• **Prompt**:
Set down exactly the lines below between the line holding "ATOM 64 C C" and the line holding "ATOM 75 C C", inclusive; no other line belongs in the answer.

[Start of Attachment]

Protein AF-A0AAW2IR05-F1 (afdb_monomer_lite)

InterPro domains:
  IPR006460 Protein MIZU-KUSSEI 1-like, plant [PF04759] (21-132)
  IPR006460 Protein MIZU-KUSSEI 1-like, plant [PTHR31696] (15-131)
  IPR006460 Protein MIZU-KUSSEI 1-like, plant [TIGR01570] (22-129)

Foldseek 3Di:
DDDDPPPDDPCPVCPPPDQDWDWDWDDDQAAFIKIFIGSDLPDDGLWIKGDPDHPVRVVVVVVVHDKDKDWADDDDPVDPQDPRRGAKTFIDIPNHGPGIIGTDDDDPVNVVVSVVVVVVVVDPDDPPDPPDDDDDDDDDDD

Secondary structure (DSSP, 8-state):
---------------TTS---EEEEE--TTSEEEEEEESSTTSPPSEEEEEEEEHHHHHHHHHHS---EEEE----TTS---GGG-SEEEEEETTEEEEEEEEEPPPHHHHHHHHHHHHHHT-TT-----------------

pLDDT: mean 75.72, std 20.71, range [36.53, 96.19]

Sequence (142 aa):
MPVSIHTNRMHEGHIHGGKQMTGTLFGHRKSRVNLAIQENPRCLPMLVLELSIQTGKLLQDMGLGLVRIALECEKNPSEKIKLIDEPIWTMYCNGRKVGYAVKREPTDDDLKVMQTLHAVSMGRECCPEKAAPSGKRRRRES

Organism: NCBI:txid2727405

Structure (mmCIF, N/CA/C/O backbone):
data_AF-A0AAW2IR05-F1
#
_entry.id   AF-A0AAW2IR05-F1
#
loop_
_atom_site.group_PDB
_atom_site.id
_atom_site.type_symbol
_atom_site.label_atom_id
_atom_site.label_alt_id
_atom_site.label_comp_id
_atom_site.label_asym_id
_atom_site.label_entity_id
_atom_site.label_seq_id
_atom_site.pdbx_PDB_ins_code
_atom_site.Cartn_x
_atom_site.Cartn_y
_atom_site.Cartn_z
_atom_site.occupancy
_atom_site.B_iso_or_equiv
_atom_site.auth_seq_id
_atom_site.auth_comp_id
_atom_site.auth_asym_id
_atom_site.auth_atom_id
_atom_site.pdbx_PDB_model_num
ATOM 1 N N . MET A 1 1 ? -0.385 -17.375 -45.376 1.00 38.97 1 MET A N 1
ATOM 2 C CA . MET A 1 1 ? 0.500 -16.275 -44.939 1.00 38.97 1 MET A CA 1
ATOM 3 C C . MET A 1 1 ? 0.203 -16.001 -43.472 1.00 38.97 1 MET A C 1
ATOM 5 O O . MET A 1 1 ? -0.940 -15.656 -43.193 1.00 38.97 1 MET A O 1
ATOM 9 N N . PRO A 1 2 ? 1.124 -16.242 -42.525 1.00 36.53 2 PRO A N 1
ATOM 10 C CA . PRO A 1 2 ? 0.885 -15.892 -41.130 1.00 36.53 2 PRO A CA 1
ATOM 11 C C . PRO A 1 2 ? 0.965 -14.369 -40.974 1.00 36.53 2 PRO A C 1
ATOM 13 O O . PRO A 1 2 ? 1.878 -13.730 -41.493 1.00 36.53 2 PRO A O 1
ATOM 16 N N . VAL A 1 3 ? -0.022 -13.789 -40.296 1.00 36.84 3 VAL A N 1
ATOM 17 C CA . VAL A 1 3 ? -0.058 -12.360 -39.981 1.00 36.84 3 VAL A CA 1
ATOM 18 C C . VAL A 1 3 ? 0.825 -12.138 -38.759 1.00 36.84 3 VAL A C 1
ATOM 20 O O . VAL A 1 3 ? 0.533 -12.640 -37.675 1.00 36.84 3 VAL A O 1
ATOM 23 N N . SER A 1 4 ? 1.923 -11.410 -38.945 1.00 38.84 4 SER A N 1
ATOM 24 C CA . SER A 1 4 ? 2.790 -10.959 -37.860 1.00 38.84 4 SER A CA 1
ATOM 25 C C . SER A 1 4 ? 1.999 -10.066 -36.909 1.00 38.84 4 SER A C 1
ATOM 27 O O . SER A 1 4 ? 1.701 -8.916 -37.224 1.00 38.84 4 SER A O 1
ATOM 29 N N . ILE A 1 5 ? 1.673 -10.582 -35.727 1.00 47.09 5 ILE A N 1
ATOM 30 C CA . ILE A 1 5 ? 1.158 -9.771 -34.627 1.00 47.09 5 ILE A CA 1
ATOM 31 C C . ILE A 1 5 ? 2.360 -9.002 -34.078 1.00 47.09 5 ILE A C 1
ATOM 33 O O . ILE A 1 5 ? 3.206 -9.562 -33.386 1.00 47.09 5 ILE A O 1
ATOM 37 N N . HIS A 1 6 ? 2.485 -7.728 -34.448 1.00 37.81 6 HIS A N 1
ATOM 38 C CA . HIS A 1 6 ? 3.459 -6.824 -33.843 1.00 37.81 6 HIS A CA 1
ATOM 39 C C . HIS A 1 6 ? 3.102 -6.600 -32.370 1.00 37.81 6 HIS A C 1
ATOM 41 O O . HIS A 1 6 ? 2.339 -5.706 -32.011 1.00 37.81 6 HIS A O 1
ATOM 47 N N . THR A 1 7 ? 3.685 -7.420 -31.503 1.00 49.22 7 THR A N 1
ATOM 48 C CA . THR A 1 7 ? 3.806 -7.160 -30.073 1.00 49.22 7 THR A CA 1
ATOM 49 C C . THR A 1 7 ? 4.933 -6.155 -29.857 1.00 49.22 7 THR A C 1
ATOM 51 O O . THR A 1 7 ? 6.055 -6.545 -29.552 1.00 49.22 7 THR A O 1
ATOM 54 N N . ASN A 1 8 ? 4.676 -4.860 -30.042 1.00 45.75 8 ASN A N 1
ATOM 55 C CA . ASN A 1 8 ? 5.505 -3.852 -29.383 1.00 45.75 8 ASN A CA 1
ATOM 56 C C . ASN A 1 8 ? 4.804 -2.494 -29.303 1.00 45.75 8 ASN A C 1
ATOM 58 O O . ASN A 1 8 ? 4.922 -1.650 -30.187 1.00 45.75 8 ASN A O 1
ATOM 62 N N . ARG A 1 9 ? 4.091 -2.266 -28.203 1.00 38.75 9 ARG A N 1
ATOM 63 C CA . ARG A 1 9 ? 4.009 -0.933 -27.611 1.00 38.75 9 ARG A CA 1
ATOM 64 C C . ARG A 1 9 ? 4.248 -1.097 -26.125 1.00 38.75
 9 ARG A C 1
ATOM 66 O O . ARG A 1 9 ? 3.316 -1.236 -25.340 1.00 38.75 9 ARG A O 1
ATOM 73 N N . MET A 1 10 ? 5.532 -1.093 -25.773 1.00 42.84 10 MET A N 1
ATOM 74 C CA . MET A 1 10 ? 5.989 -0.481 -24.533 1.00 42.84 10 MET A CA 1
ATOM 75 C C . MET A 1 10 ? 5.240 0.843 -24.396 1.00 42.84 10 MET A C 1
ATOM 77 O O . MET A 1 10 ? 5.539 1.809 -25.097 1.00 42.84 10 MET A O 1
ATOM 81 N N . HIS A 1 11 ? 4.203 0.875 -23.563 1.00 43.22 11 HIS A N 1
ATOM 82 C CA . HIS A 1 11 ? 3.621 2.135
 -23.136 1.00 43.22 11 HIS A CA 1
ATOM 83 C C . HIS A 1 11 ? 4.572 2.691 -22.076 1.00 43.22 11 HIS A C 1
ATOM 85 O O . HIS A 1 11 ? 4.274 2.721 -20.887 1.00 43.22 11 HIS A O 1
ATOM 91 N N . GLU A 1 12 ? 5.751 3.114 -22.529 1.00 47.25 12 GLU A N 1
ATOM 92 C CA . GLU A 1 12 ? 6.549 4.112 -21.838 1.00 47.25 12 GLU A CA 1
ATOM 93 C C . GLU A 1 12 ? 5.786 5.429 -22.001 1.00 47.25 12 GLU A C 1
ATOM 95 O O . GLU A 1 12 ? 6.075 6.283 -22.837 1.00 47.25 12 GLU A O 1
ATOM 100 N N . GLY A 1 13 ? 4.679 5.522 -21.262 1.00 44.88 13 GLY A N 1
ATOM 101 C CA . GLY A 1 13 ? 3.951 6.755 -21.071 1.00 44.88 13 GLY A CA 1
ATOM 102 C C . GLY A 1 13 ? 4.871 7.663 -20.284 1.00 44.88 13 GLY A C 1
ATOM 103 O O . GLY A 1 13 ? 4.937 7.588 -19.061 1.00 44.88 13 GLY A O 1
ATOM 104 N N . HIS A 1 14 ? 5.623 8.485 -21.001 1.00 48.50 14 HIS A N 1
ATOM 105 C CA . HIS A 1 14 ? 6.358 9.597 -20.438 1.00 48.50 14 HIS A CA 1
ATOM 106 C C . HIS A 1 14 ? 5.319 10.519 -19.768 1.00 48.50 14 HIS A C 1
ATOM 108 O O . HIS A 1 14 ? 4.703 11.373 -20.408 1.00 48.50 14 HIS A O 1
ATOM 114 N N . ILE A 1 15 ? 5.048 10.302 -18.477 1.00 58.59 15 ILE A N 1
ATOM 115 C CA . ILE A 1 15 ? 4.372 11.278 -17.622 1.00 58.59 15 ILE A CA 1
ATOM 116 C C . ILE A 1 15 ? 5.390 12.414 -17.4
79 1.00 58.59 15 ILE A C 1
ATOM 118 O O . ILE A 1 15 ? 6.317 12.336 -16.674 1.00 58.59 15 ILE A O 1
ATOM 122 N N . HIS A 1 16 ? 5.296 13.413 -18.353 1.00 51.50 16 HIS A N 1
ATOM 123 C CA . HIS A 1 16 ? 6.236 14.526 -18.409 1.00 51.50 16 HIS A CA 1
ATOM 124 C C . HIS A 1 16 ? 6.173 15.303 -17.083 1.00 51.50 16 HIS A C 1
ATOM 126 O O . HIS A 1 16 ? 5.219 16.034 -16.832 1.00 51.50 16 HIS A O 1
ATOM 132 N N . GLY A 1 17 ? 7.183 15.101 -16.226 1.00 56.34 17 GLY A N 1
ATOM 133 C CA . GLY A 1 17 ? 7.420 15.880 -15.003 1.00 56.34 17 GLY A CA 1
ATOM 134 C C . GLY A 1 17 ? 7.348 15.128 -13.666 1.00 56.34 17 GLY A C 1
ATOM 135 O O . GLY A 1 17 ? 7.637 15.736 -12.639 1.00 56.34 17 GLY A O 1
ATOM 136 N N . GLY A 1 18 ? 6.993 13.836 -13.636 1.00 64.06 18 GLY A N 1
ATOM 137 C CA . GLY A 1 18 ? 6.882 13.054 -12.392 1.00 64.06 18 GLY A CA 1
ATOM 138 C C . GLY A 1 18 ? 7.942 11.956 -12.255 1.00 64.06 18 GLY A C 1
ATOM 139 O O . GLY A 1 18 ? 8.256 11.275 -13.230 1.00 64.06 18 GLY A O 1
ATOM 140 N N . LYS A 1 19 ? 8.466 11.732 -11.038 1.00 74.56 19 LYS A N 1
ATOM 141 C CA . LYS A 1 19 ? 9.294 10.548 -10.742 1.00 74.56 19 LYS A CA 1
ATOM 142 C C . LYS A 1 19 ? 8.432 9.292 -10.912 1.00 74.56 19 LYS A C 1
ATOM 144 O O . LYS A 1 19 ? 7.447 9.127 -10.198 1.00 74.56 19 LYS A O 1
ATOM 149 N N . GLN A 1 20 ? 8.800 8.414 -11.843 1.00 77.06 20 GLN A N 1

[End of Attachment]

• **Answer section**:
ATOM 64 C C . ARG A 1 9 ? 4.248 -1.097 -26.125 1.00 38.75
 9 ARG A C 1
ATOM 66 O O . ARG A 1 9 ? 3.316 -1.236 -25.340 1.00 38.75 9 ARG A O 1
ATOM 73 N N . MET A 1 10 ? 5.532 -1.093 -25.773 1.00 42.84 10 MET A N 1
ATOM 74 C CA . MET A 1 10 ? 5.989 -0.481 -24.533 1.00 42.84 10 MET A CA 1
ATOM 75 C C . MET A 1 10 ? 5.240 0.843 -24.396 1.00 42.84 10 MET A C 1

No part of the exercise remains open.